Капитан не мог не выгнать свою жену.
– Наконец-то, – сказал он, – я не увижу ее больше.
Он подошел к камину, взглянул еще на портрет матери. Невольно увидел себя в зеркале и испугался своей бледности, искажения лица и блуждающего взгляда. Он едва узнал себя. Последнее потрясение убило его. Все было ему ненавистно, он жаждал смерти, но не имел мужества идти ей навстречу. Он был похож на пассажира, который на разбитом корабле отдается на произвол бури и не кидается в море, ища спасения или смерти. Почти без движения он упал в кресло и погрузился в дремоту, желая закрыть и внутренние очи, чтобы не видеть больше образа той женщины, которая постоянно занимала его мысли.
Его навестил полковник и с удивлением заметил его унылость. Напрасно постарался оживить в своем подчиненном бодрость духа.
– Я никогда не утешусь, – повинился капитан.
– Кой черт! Всегда и во всем можно утешиться, – ответствовал полковник с философским видом. – Я также лишился матери, потерял жену, однако не пал духом. Ваша жена утешит вас!
Капитан готов был все рассказать полковнику, но смолчал, так как тот заговорил о красоте и достоинствах его жены.
Вечером возвратилась домой Мари. Он отказался видеться с ней и лег спать, выбросив из комнаты все ее вещи.

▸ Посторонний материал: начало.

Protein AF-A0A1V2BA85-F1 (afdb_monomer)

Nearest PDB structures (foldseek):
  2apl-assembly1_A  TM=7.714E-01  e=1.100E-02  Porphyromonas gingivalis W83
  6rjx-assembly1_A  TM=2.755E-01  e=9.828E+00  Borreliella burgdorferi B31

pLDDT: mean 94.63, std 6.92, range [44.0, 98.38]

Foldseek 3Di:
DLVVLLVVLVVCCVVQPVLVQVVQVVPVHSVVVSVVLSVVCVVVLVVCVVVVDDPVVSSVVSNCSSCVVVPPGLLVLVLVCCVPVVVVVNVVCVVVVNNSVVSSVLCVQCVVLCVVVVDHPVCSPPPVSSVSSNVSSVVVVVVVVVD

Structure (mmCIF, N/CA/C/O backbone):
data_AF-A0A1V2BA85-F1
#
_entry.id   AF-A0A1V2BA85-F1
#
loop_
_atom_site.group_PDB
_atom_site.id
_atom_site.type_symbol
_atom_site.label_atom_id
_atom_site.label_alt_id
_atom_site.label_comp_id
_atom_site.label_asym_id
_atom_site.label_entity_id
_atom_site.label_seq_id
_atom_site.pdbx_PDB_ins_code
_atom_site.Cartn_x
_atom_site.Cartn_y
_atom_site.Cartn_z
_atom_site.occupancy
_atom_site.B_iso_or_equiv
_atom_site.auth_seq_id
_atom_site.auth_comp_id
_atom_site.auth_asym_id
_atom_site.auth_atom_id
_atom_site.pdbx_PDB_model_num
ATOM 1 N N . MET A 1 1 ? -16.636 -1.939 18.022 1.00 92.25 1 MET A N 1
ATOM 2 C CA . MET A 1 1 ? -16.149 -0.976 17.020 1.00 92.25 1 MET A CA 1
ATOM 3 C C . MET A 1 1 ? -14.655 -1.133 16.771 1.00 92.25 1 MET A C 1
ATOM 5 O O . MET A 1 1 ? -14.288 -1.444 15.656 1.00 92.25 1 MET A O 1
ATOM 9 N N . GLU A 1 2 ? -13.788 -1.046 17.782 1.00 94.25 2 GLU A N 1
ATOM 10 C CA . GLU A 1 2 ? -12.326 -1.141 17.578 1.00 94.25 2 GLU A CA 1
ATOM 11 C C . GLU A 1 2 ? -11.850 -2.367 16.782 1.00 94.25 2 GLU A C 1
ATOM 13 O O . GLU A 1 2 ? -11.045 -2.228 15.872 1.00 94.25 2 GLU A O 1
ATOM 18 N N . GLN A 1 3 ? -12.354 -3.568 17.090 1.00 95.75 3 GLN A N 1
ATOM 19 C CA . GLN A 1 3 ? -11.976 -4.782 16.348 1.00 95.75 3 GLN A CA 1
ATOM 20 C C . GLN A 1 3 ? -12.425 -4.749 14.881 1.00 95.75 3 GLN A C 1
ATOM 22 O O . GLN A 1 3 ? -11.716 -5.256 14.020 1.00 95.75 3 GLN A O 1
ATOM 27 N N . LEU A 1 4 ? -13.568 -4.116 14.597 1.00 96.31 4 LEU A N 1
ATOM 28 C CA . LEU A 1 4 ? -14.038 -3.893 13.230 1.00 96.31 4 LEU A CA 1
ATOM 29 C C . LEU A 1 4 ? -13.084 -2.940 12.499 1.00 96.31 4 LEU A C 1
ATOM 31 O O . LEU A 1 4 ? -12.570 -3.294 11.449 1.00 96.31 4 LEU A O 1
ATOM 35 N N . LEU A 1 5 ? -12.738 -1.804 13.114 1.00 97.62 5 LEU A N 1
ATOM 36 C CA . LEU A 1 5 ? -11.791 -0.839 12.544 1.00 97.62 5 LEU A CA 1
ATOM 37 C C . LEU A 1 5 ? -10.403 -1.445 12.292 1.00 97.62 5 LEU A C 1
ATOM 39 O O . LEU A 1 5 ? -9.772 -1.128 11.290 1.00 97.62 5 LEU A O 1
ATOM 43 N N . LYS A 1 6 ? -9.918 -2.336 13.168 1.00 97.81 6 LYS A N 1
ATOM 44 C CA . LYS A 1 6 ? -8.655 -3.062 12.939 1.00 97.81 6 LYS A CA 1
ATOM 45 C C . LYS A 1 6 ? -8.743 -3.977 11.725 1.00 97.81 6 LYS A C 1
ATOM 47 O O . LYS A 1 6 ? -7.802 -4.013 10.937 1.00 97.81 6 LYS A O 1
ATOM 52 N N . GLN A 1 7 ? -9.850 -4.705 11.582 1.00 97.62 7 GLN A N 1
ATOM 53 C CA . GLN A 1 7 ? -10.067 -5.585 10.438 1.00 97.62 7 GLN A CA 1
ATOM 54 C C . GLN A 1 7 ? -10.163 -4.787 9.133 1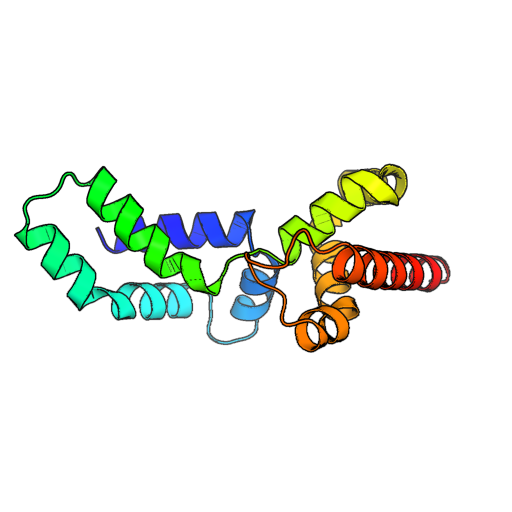.00 97.62 7 GLN A C 1
ATOM 56 O O . GLN A 1 7 ? -9.504 -5.146 8.161 1.00 97.62 7 GLN A O 1
ATOM 61 N N . GLU A 1 8 ? -10.912 -3.687 9.125 1.00 97.88 8 GLU A N 1
ATOM 62 C CA . GLU A 1 8 ? -11.056 -2.829 7.946 1.00 97.88 8 GLU A CA 1
ATOM 63 C C . GLU A 1 8 ? -9.748 -2.123 7.581 1.00 97.88 8 GLU A C 1
ATOM 65 O O . GLU A 1 8 ? -9.363 -2.096 6.413 1.00 97.88 8 GLU A O 1
ATOM 70 N N . LEU A 1 9 ? -8.987 -1.639 8.567 1.00 98.00 9 LEU A N 1
ATOM 71 C CA . LEU A 1 9 ? -7.654 -1.088 8.327 1.00 98.00 9 LEU A CA 1
ATOM 72 C C . LEU A 1 9 ? -6.687 -2.146 7.782 1.00 98.00 9 LEU A C 1
ATOM 74 O O . LEU A 1 9 ? -5.897 -1.849 6.889 1.00 98.00 9 LEU A O 1
ATOM 78 N N . TYR A 1 10 ? -6.749 -3.382 8.280 1.00 97.62 10 TYR A N 1
ATOM 79 C CA . TYR A 1 10 ? -5.953 -4.476 7.732 1.00 97.62 10 TYR A CA 1
ATOM 80 C C . TYR A 1 10 ? -6.315 -4.767 6.271 1.00 97.62 10 TYR A C 1
ATOM 82 O O . TYR A 1 10 ? -5.417 -4.828 5.433 1.00 97.62 10 TYR A O 1
ATOM 90 N N . ASN A 1 11 ? -7.608 -4.897 5.958 1.00 97.62 11 ASN A N 1
ATOM 91 C CA . ASN A 1 11 ? -8.089 -5.121 4.592 1.00 97.62 11 ASN A CA 1
ATOM 92 C C . ASN A 1 11 ? -7.630 -3.987 3.664 1.00 97.62 11 ASN A C 1
ATOM 94 O O . ASN A 1 11 ? -7.057 -4.239 2.606 1.00 97.62 11 ASN A O 1
ATOM 98 N N . PHE A 1 12 ? -7.777 -2.737 4.115 1.00 98.00 12 PHE A N 1
ATOM 99 C CA . PHE A 1 12 ? -7.297 -1.566 3.392 1.00 98.00 12 PHE A CA 1
ATOM 100 C C . PHE A 1 12 ? -5.797 -1.661 3.087 1.00 98.00 12 PHE A C 1
ATOM 102 O O . PHE A 1 12 ? -5.399 -1.460 1.943 1.00 98.00 12 PHE A O 1
ATOM 109 N N . LEU A 1 13 ? -4.958 -1.999 4.071 1.00 97.12 13 LEU A N 1
ATOM 110 C CA . LEU A 1 13 ? -3.514 -2.136 3.864 1.00 97.12 13 LEU A CA 1
ATOM 111 C C . LEU A 1 13 ? -3.166 -3.268 2.895 1.00 97.12 13 LEU A C 1
ATOM 113 O O . LEU A 1 13 ? -2.258 -3.102 2.089 1.00 97.12 13 LEU A O 1
ATOM 117 N N . VAL A 1 14 ? -3.863 -4.404 2.953 1.00 96.06 14 VAL A N 1
ATOM 118 C CA . VAL A 1 14 ? -3.632 -5.525 2.028 1.00 96.06 14 VAL A CA 1
ATOM 119 C C . VAL A 1 14 ? -3.893 -5.104 0.581 1.00 96.06 14 VAL A C 1
ATOM 121 O O . VAL A 1 14 ? -3.086 -5.411 -0.297 1.00 96.06 14 VAL A O 1
ATOM 124 N N . ASP A 1 15 ? -4.976 -4.366 0.344 1.00 95.94 15 ASP A N 1
ATOM 125 C CA . ASP A 1 15 ? -5.387 -3.979 -1.006 1.00 95.94 15 ASP A CA 1
ATOM 126 C C . ASP A 1 15 ? -4.626 -2.757 -1.536 1.00 95.94 15 ASP A C 1
ATOM 128 O O . ASP A 1 15 ? -4.318 -2.676 -2.729 1.00 95.94 15 ASP A O 1
ATOM 132 N N . ASN A 1 16 ? -4.310 -1.804 -0.656 1.00 97.50 16 ASN A N 1
ATOM 133 C CA . ASN A 1 16 ? -3.783 -0.498 -1.039 1.00 97.50 16 ASN A CA 1
ATOM 134 C C . ASN A 1 16 ? -2.295 -0.357 -0.736 1.00 97.50 16 ASN A C 1
ATOM 136 O O . ASN A 1 16 ? -1.602 0.277 -1.516 1.00 97.50 16 ASN A O 1
ATOM 140 N N . ASN A 1 17 ? -1.768 -0.918 0.352 1.00 96.75 17 ASN A N 1
ATOM 141 C CA . ASN A 1 17 ? -0.376 -0.719 0.777 1.00 96.75 17 ASN A CA 1
ATOM 142 C C . ASN A 1 17 ? 0.303 -2.040 1.196 1.00 96.75 17 ASN A C 1
ATOM 144 O O . ASN A 1 17 ? 0.792 -2.161 2.328 1.00 96.75 17 ASN A O 1
ATOM 148 N N . PRO A 1 18 ? 0.347 -3.066 0.324 1.00 96.38 18 PRO A N 1
ATOM 149 C CA . PRO A 1 18 ? 0.962 -4.349 0.665 1.00 96.38 18 PRO A CA 1
ATOM 150 C C . PRO A 1 18 ? 2.464 -4.221 0.965 1.00 96.38 18 PRO A C 1
ATOM 152 O O . PRO A 1 18 ? 3.007 -5.015 1.732 1.00 96.38 18 PRO A O 1
ATOM 155 N N . ASP A 1 19 ? 3.126 -3.187 0.439 1.00 95.12 19 ASP A N 1
ATOM 156 C CA . ASP A 1 19 ? 4.490 -2.800 0.808 1.00 95.12 19 ASP A CA 1
ATOM 157 C C . ASP A 1 19 ? 4.625 -2.525 2.314 1.00 95.12 19 ASP A C 1
ATOM 159 O O . ASP A 1 19 ? 5.580 -2.978 2.953 1.00 95.12 19 ASP A O 1
ATOM 163 N N . MET A 1 20 ? 3.630 -1.870 2.920 1.00 94.69 20 MET A N 1
ATOM 164 C CA . MET A 1 20 ? 3.609 -1.640 4.361 1.00 94.69 20 MET A CA 1
ATOM 165 C C . MET A 1 20 ? 3.417 -2.932 5.142 1.00 94.69 20 MET A C 1
ATOM 167 O O . MET A 1 20 ? 4.060 -3.097 6.174 1.00 94.69 20 MET A O 1
ATOM 171 N N . ILE A 1 21 ? 2.582 -3.862 4.669 1.00 94.38 21 ILE A N 1
ATOM 172 C CA . ILE A 1 21 ? 2.416 -5.169 5.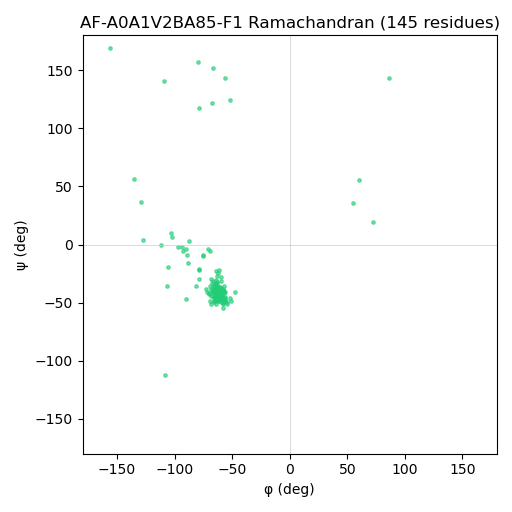324 1.00 94.38 21 ILE A CA 1
ATOM 173 C C . ILE A 1 21 ? 3.748 -5.923 5.353 1.00 94.38 21 ILE A C 1
ATOM 175 O O . ILE A 1 21 ? 4.149 -6.407 6.414 1.00 94.38 21 ILE A O 1
ATOM 179 N N . VAL A 1 22 ? 4.459 -5.970 4.222 1.00 92.31 22 VAL A N 1
ATOM 180 C CA . VAL A 1 22 ? 5.773 -6.623 4.128 1.00 92.31 22 VAL A CA 1
ATOM 181 C C . VAL A 1 22 ? 6.785 -5.960 5.063 1.00 92.31 22 VAL A C 1
ATOM 183 O O . VAL A 1 22 ? 7.475 -6.660 5.804 1.00 92.31 22 VAL A O 1
ATOM 186 N N . ARG A 1 23 ? 6.834 -4.623 5.103 1.00 91.38 23 ARG A N 1
ATOM 187 C CA . ARG A 1 23 ? 7.713 -3.889 6.026 1.00 91.38 23 ARG A CA 1
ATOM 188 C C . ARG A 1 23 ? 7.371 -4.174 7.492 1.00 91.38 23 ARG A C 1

– Хорошо, – произнесла она с достоинством. – Я знаю, как поступить.
Через три дня капитан оказался на краю могилы: лихорадка истощила его силы; каждую ночь он бредил.
Мари пригласила доктора, но капитан не принимал лекарств и только утолял палящую жажду небольшими глотками воды.
Глава 12. Прощание солдат
Тем вечером жена подошла к его постели.
Он посмотрел на нее как на призрак.
При виде этой могучей головы, на которую смерть уже наложила свою печать, Мари упала на колени.
– Вот что вы сделали со мной, – сказал он ей. – Я не прощаю вас, потому что меня проклянет матушка, когда я сейчас предстану ей.
– Вы не умрете.
– Что мне делать, если останусь жив? Вы овладели моим сердцем и растоптали его; оно умерло.
Наступило молчание; капитан в последний раз глядел в лицо, которым так долго восхищался. Оно хранило прежнее выражение кротости и невинности и больше, чем прежде, походило на ангельское. Капитан снова подчинился чарующему впечатлению; еще немного – и он взял бы руку Мари, поднял и простил бы ее.